I always hated those "Recorded" ceremonies/parades.  The old days had the problem of the needle scratching or the tape being stretched and the speed all screwed up.  Today, we still have the same technological problems with the amp blowing, a speaker not working, cueing the tunes, operator malfunction, timing, etc.  This reminds me of the time we had a Rememberence day service in a large room and watched PowerPoint Prensentations.  That sucked too.

Some CoC has definitely displayed a wacked out sense of priorities.  There will always be one.   :-\


----------



## kratz (31 Aug 2010)

A powerful story.

It would be my own hope, when looking back, the quote "I am a piper. A soldier has died, so I must play.’" is one of our memories.

MP 118, I can only shake my head at their decision and thank you for being there and willing to play.


----------



## Rogo (31 Aug 2010)

I'm sorry I'm so green(as in inexperienced) to not know this but, do they really use recordings that often?

It saddens me because I grew up with every remembrance day having proper pipe and drum bands (usually played by cadets or a local group from around the area). I figured the armed forces would hold on to tradition and this symbol of honour and sacrifice even more tightly, it's unfortunate that today it is less and less true.
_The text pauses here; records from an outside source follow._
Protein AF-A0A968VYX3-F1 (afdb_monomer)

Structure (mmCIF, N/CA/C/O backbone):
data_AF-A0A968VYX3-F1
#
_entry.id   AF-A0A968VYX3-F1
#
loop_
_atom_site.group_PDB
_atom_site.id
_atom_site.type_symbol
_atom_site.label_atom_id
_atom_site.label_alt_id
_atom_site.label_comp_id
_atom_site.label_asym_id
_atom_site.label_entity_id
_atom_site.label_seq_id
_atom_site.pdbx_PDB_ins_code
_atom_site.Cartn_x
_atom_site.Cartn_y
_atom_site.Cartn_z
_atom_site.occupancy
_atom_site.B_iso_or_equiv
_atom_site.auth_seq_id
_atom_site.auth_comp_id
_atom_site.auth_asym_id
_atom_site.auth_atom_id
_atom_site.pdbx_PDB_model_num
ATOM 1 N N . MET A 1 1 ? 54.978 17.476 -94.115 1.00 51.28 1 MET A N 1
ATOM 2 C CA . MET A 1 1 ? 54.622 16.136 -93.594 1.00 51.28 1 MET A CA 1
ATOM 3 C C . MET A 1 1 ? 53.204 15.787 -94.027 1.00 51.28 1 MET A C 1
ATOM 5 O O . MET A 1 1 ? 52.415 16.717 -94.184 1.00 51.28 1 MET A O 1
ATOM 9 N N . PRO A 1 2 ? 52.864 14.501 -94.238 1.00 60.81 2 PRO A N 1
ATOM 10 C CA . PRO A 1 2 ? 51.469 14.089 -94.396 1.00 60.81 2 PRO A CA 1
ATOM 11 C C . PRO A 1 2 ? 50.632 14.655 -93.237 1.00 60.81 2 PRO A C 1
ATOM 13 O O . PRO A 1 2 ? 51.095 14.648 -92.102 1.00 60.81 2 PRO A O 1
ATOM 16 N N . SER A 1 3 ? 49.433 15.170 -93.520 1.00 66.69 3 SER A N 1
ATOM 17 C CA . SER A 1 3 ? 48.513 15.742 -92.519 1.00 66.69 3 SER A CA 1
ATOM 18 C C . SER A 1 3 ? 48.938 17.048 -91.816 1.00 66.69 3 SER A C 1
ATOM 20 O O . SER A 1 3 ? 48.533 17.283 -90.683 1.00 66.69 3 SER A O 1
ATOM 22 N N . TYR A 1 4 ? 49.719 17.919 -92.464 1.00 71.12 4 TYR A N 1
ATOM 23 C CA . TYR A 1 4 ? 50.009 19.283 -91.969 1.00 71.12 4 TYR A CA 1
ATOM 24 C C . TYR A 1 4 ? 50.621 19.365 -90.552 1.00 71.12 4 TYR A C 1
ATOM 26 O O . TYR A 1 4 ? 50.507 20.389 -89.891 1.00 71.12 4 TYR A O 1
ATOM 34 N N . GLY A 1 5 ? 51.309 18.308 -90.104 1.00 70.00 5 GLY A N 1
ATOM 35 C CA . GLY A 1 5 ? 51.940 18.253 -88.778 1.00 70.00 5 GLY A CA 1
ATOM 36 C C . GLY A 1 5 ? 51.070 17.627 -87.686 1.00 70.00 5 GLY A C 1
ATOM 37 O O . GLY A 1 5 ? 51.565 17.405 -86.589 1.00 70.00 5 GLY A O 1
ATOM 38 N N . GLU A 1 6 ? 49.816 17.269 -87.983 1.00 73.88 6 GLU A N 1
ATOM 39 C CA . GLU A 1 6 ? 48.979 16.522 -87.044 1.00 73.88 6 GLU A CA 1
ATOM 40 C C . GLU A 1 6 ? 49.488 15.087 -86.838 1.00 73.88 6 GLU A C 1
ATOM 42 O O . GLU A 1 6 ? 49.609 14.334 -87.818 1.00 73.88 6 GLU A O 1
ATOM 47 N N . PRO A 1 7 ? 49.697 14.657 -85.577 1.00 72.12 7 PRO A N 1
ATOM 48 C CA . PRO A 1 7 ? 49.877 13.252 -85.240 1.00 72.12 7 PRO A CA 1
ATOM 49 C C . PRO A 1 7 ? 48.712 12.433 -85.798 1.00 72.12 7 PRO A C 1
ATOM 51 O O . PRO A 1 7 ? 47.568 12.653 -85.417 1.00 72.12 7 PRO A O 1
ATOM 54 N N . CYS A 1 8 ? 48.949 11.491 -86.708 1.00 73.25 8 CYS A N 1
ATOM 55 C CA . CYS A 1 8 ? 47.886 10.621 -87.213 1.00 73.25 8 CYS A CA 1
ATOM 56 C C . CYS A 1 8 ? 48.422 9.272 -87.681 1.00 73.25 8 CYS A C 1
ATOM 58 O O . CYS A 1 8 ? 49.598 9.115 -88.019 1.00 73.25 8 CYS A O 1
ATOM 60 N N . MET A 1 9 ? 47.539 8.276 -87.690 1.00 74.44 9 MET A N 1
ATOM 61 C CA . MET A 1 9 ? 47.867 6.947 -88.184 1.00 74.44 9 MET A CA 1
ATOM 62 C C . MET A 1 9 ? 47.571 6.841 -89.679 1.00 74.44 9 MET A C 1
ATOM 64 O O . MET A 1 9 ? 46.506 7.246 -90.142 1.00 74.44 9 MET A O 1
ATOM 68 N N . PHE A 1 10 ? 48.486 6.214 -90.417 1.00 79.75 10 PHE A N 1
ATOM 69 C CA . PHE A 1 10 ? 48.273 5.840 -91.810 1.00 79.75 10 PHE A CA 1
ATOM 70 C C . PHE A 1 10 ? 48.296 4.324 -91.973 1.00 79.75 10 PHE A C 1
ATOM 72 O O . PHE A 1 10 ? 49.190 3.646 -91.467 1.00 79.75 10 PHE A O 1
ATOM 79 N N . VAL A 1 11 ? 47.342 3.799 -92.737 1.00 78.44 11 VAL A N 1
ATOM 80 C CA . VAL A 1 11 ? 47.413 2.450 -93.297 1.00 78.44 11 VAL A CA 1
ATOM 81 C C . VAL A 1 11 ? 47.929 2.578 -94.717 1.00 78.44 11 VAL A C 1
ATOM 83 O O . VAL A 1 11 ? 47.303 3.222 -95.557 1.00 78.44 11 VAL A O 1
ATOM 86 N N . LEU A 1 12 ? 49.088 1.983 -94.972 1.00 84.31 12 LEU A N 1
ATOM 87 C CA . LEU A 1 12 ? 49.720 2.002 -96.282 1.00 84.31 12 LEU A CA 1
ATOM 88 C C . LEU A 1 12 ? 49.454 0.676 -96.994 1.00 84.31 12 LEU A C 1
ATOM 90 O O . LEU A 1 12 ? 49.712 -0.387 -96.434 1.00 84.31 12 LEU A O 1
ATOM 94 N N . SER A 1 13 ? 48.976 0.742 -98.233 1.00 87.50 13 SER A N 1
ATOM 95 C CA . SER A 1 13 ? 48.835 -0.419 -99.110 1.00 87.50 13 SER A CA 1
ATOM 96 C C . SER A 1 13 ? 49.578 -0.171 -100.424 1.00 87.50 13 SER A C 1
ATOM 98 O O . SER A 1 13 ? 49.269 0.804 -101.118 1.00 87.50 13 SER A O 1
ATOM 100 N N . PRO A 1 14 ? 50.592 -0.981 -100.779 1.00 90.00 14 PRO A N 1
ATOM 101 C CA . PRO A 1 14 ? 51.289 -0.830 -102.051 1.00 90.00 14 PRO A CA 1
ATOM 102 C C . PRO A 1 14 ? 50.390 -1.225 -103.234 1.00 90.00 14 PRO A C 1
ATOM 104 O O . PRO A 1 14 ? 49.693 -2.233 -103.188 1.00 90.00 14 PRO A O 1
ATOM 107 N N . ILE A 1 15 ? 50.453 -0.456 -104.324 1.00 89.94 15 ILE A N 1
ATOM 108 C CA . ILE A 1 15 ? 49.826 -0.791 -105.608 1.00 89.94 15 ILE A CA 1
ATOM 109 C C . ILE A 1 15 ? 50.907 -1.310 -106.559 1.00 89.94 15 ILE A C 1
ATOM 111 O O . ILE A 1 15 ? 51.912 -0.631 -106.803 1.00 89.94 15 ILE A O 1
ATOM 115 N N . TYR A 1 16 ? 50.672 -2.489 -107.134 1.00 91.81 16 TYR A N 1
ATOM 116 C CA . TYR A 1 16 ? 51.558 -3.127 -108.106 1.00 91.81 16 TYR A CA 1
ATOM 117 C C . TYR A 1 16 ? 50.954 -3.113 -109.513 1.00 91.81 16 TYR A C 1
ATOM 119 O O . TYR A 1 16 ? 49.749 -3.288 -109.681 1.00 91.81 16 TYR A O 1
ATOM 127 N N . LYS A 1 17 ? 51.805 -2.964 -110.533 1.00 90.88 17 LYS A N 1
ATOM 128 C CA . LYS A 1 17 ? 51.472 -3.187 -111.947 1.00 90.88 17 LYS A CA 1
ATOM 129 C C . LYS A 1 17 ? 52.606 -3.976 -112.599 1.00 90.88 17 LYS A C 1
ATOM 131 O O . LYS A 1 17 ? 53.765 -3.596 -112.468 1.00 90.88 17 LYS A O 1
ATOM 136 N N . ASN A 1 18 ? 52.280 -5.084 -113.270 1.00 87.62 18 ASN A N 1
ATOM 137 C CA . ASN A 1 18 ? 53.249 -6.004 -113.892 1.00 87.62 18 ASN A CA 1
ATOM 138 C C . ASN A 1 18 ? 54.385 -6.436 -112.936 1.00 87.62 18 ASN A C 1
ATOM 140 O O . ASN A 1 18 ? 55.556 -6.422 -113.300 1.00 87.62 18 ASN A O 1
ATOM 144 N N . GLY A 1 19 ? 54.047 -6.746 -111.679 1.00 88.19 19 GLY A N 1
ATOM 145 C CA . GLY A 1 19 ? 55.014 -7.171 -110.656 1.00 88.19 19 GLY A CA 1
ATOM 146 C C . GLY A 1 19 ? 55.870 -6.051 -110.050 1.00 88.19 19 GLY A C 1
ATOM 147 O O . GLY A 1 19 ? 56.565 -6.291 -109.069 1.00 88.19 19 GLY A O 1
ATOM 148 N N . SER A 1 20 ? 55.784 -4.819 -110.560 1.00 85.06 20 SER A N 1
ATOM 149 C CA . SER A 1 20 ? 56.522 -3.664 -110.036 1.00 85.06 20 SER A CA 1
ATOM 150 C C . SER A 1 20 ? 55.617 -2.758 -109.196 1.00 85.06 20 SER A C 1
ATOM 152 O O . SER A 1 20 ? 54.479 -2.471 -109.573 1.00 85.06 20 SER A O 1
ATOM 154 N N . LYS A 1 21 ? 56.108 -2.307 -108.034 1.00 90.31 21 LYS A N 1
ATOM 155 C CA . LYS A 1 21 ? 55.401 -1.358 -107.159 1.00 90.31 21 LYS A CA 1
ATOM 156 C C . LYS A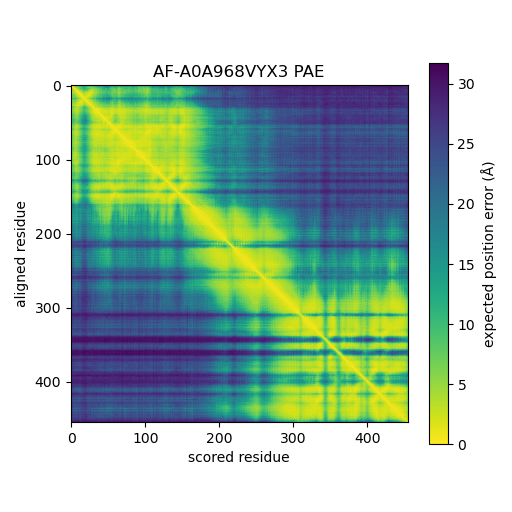 1 21 ? 55.401 0.020 -107.821 1.00 90.31 21 LYS A C 1
ATOM 158 O O . LYS A 1 21 ? 56.466 0.598 -108.005 1.00 90.31 21 LYS A O 1
ATOM 163 N N . ILE A 1 22 ? 54.222 0.545 -108.146 1.00 92.50 22 ILE A N 1
ATOM 164 C CA . ILE A 1 22 ? 54.079 1.830 -108.853 1.00 92.50 22 ILE A CA 1
ATOM 165 C C . ILE A 1 22 ? 53.502 2.946 -107.977 1.00 92.50 22 ILE A C 1
ATOM 167 O O . ILE A 1 22 ? 53.705 4.116 -108.279 1.00 92.50 22 ILE A O 1
ATOM 171 N N . ALA A 1 23 ? 52.799 2.608 -106.891 1.00 90.75 23 ALA A N 1
ATOM 172 C CA . ALA A 1 23 ? 52.235 3.587 -105.964 1.00 90.75 23 ALA A CA 1
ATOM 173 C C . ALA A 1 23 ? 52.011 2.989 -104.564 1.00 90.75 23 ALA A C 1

Sorry for the slight rant, I just needed to voice my view.


----------



## 57Chevy (31 Aug 2010)

kratz said:
			
		

> A powerful story.
> 
> It would be my own hope, when looking back, the quote "I am a piper. A soldier has died, so I must play.’" is one of our memories.



Sounds like the title of lone piper tune. 8)

It was always a joy parading around the drill hall to one of those well used recordings
with the sound bouncing off the walls and all.  ;D

But, out there on the parade square on a nice warm summer day, with short sleeve
shirts and low shoes with the pipers piping away.......man.......you can drill all day.

I love the pipes. I think the pipes are the militarys' greatest tradition.
iper:


----------



## FormerHorseGuard (31 Aug 2010)

Nothing beats the pipes. The Mighty Pipes is a sound I will never forget. The last piper I heard on Parade was at the closing parade of the Cadets in 1993 at Camp Ipperwash just before the protesters stormed the parade sqaure and returned a building they had burned on the range as part of the protest. A cadet was playing Amazing Grace from the bell tower it was very powerful way  to close a Cadet Camp out and know no one was coming back to Ipperwash to camp again.  The look that the protesters got when they  stormed the square would of set them on fire if the full time and the  res staff had their way.
I cannot imagine the sound of the lone Piper playing on a hot tarmac  over there as the last tune the fallen will be carried off the field of battle by  his or her friends and comrades. I am glad I have never had to hear it in person as I am sure it would always haunt my  memories.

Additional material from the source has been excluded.